Auch wenn einige Faktoren wie eine hohe Geschwindgkeit bei den Reisemobilen keine besonders große Rolle spielen, ist das Gewicht ein kritischer Faktor. Nicht selten sind die Fahrzeuge der 3,5-Tonnen-Klasse überladen. Das gilt auch für die Kastenwagen.

Umfangreiche Tests

Der ADAC hat exemplarisch das Bremsverhalten eines Transporters mit automatisierten Notbremsassistenten in den folgenden Szenarien und in beladenem sowie unbeladenem Zustand untersucht:

  • Auffahren auf ein stehendes Fahrzeug
  • Auffahren auf ein vorausfahrendes Fahrzeug
  • Auffahren auf ein vorausfahrendes und verzögerndes Fahrzeug
  • Auffahren auf einen vorausfahrenden Radfahrer
  • Überqueren der Fahrbahn durch einen Fußgänger

Schlechtere Ergebnisse als bei PKW

Bei allen Szenarien konnte beobachtet werden, dass das Fahrzeug auf die Gefahr hin reagiert, aber die Ergebnisse weit unter denen von vergleichbaren Pkw liegen.

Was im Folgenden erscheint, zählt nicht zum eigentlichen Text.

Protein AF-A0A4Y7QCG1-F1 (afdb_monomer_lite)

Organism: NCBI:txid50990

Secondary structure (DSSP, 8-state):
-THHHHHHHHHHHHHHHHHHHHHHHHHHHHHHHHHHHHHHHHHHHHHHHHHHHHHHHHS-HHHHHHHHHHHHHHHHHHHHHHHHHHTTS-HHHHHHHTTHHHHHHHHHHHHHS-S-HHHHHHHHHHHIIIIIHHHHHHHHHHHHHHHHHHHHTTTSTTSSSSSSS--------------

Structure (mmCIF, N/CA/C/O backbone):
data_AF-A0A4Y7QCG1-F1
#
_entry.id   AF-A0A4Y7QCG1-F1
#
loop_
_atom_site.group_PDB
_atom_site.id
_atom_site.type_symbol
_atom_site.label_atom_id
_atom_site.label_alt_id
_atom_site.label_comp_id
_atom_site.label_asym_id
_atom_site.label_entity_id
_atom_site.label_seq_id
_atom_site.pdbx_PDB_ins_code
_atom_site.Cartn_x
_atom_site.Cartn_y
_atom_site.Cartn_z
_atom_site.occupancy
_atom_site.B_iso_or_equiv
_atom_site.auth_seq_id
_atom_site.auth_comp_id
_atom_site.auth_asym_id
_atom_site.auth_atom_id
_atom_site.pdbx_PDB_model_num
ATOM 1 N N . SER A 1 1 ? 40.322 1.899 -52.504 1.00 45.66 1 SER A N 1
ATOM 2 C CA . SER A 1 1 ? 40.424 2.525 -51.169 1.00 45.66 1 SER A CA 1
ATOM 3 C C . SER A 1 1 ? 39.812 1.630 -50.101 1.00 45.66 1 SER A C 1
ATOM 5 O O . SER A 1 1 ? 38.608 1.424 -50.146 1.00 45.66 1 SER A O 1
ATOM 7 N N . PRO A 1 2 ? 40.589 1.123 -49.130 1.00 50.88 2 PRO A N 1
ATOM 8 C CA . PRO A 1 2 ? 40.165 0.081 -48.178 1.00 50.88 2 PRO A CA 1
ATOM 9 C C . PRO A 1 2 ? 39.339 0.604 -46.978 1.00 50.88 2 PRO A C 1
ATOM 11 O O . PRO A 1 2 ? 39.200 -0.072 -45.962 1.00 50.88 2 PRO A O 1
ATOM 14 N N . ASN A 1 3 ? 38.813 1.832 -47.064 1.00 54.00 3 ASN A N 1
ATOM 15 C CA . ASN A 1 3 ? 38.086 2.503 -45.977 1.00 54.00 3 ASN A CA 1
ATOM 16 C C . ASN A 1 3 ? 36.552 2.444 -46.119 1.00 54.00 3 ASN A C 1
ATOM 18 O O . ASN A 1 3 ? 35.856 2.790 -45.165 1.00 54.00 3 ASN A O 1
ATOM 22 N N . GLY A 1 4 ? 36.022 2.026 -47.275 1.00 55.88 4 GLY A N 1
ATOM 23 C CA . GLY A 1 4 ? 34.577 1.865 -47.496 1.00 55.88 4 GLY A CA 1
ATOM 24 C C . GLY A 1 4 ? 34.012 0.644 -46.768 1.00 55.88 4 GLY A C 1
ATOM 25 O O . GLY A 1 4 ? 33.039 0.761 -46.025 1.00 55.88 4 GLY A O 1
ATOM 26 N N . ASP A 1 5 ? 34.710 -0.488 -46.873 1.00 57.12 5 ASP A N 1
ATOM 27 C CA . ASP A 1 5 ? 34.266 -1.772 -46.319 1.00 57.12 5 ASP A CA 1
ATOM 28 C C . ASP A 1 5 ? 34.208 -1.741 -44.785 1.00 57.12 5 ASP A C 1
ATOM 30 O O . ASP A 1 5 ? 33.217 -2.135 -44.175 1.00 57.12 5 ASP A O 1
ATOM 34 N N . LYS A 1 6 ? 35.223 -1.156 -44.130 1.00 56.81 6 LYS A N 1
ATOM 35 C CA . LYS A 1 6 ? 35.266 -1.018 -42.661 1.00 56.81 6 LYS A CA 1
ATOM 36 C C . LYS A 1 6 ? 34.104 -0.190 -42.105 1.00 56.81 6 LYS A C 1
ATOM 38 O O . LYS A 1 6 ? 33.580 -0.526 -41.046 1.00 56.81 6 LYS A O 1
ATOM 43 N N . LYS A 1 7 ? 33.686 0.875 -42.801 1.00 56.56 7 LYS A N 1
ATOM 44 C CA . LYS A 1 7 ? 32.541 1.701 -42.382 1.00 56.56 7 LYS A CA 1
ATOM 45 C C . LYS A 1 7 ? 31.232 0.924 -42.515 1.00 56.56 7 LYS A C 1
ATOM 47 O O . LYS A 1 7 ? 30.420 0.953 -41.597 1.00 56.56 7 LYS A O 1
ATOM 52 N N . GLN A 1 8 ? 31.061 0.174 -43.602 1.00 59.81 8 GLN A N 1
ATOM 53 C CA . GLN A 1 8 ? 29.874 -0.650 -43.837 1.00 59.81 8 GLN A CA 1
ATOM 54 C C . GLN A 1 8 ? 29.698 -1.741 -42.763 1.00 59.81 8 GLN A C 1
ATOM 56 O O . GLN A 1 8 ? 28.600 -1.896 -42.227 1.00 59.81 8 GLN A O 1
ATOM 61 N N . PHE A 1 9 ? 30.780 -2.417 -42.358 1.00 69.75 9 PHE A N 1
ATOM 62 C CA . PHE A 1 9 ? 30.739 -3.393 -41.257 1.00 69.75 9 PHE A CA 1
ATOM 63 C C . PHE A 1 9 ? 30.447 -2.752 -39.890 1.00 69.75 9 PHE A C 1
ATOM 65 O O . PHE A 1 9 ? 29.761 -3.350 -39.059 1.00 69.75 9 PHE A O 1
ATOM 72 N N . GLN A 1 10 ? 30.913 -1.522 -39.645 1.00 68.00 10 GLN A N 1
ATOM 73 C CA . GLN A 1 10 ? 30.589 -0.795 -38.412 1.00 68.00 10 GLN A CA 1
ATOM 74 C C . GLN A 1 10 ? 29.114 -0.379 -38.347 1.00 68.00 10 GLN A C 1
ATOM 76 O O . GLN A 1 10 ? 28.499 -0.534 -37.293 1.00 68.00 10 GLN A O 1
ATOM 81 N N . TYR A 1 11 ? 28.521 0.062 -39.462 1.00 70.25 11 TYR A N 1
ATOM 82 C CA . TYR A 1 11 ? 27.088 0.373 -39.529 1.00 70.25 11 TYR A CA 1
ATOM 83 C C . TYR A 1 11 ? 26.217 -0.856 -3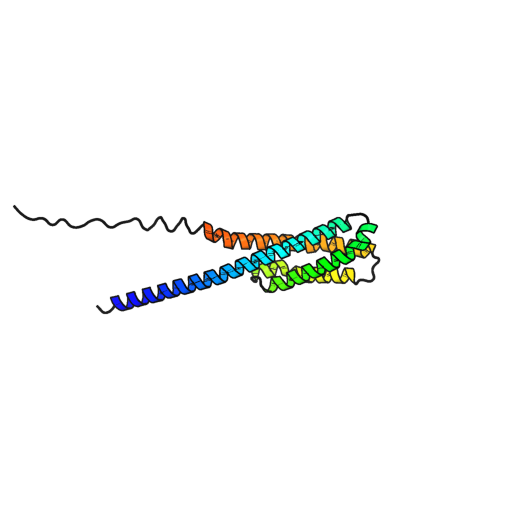9.274 1.00 70.25 11 TYR A C 1
ATOM 85 O O . TYR A 1 11 ? 25.266 -0.783 -38.502 1.00 70.25 11 TYR A O 1
ATOM 93 N N . GLN A 1 12 ? 26.564 -2.003 -39.858 1.00 76.62 12 GLN A N 1
ATOM 94 C CA . GLN A 1 12 ? 25.829 -3.251 -39.630 1.00 76.62 12 GLN A CA 1
ATOM 95 C C . GLN A 1 12 ? 25.901 -3.704 -38.167 1.00 76.62 12 GLN A C 1
ATOM 97 O O . GLN A 1 12 ? 24.905 -4.163 -37.604 1.00 76.62 12 GLN A O 1
ATOM 102 N N . ARG A 1 13 ? 27.064 -3.536 -37.524 1.00 73.06 13 ARG A N 1
ATOM 103 C CA . ARG A 1 13 ? 27.250 -3.860 -36.105 1.00 73.06 13 ARG A CA 1
ATOM 104 C C . ARG A 1 13 ? 26.471 -2.914 -35.191 1.00 73.06 13 ARG A C 1
ATOM 106 O O . ARG A 1 13 ? 25.808 -3.386 -34.274 1.00 73.06 13 ARG A O 1
ATOM 113 N N . ALA A 1 14 ? 26.523 -1.609 -35.451 1.00 76.81 14 ALA A N 1
ATOM 114 C CA . ALA A 1 14 ? 25.760 -0.616 -34.699 1.00 76.81 14 ALA A CA 1
ATOM 115 C C . ALA A 1 14 ? 24.246 -0.815 -34.870 1.00 76.81 14 ALA A C 1
ATOM 117 O O . ALA A 1 14 ? 23.500 -0.707 -33.903 1.00 76.81 14 ALA A O 1
ATOM 118 N N . TYR A 1 15 ? 23.796 -1.177 -36.074 1.00 77.38 15 TYR A N 1
ATOM 119 C CA . TYR A 1 15 ? 22.393 -1.469 -36.348 1.00 77.38 15 TYR A CA 1
ATOM 120 C C . TYR A 1 15 ? 21.900 -2.710 -35.594 1.00 77.38 15 TYR A C 1
ATOM 122 O O . TYR A 1 15 ? 20.871 -2.640 -34.925 1.00 77.38 15 TYR A O 1
ATOM 130 N N . ARG A 1 16 ? 22.655 -3.817 -35.603 1.00 78.44 16 ARG A N 1
ATOM 131 C CA . ARG A 1 16 ? 22.317 -5.001 -34.789 1.00 78.44 16 ARG A CA 1
ATOM 132 C C . ARG A 1 16 ? 22.298 -4.681 -33.298 1.00 78.44 16 ARG A C 1
ATOM 134 O O . ARG A 1 16 ? 21.327 -5.011 -32.639 1.00 78.44 16 ARG A O 1
ATOM 141 N N . LEU A 1 17 ? 23.295 -3.946 -32.801 1.00 80.44 17 LEU A N 1
ATOM 142 C CA . LEU A 1 17 ? 23.309 -3.490 -31.410 1.00 80.44 17 LEU A CA 1
ATOM 143 C C . LEU A 1 17 ? 22.077 -2.635 -31.079 1.00 80.44 17 LEU A C 1
ATOM 145 O O . LEU A 1 17 ? 21.513 -2.771 -30.001 1.00 80.44 17 LEU A O 1
ATOM 149 N N . SER A 1 18 ? 21.644 -1.769 -31.999 1.00 77.25 18 SER A N 1
ATOM 150 C CA . SER A 1 18 ? 20.444 -0.952 -31.806 1.00 77.25 18 SER A CA 1
ATOM 151 C C . SER A 1 18 ? 19.161 -1.784 -31.773 1.00 77.25 18 SER A C 1
ATOM 153 O O . SER A 1 18 ? 18.269 -1.473 -30.990 1.00 77.25 18 SER A O 1
ATOM 155 N N . LEU A 1 19 ? 19.080 -2.854 -32.571 1.00 82.56 19 LEU A N 1
ATOM 156 C CA . LEU A 1 19 ? 17.964 -3.799 -32.539 1.00 82.56 19 LEU A CA 1
ATOM 157 C C . LEU A 1 19 ? 17.957 -4.593 -31.230 1.00 82.56 19 LEU A C 1
ATOM 159 O O . LEU A 1 19 ? 16.932 -4.616 -30.561 1.00 82.56 19 LEU A O 1
ATOM 163 N N . ASP A 1 20 ? 19.105 -5.133 -30.817 1.00 80.50 20 ASP A N 1
ATOM 164 C CA . ASP A 1 20 ? 19.241 -5.885 -29.564 1.00 80.50 20 ASP A CA 1
ATOM 165 C C . ASP A 1 20 ? 18.917 -5.004 -28.341 1.00 80.50 20 ASP A C 1
ATOM 167 O O . ASP A 1 20 ? 18.229 -5.438 -27.415 1.00 80.50 20 ASP A O 1
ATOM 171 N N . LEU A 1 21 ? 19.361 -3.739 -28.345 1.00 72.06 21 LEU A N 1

Konnte beim Auffahren auf ein vorausfahrendes Fahrzeug das System noch überzeugen, zeigten sich beim stehenden Fahrzeug erste Schwächen und beim verzögernden Fahrzeug erst gar keine Reaktion mehr.

Beim Auffahren auf den Radfahrer konnte das Fahrzeug wieder überzeugen, der kreuzende Fußgänger bereitete dem Notbremsassistenten wiederum große Probleme. Hier scheint in Bezug auf die verbaute Technologie noch Nachholbedarf zu bestehen.

Schlechte Ergebnisse bei voller Beladung

(Foto: ADAC)Bedenklich ist allerdings, dass sich unter Ausnutzung der maximalen Beladung die Ergebnisse in allen Tests deutlich verschlechtern. Notbremsassistenten in Transportern sind für Fahrer und Verkehrsteilnehmer überlebensnotwendig, hier muss dringend nachgebessert werden, um auch bei unterschiedlichen Beladungszuständen dieselbe Sicherheit zu gewährleisten, aber auch an der grundsätzlichen Leistungsfähigkeit besteht noch Nachholbedarf.

Von aktuell elf Transporter-Modellen auf dem Markt verfügt nur der MAN TGE über einen serienmäßigen automatisierten Notbremsassistenten. Bei acht Modellen hat sich das Produktmanagement der Hersteller dazu entschieden, diese Lebensretter nur gegen Aufpreis anzubieten. Für den Nissan NV 400 und den Opel Movano ist ein solcher Assistent aktuell gar nicht erhältlich.

Fazit

Insgesamt sind die Testergebnisse des ADAC wenig erfreulich. Kein Wunder also, dass der Club eine Verbesserung der Systeme schon vor der gesetzlichen Verpflichtung fordert. Besonders das Verhalten im beladenen Zustand muss verbessert werden. Gerade für Reisemobile und Kastenwagen beziehungsweise CamperVans ist dies der maßgebliche Wert. Außerdem fordert der ADAC die Hersteller auf, die Systeme als Serienausstattung anzubieten.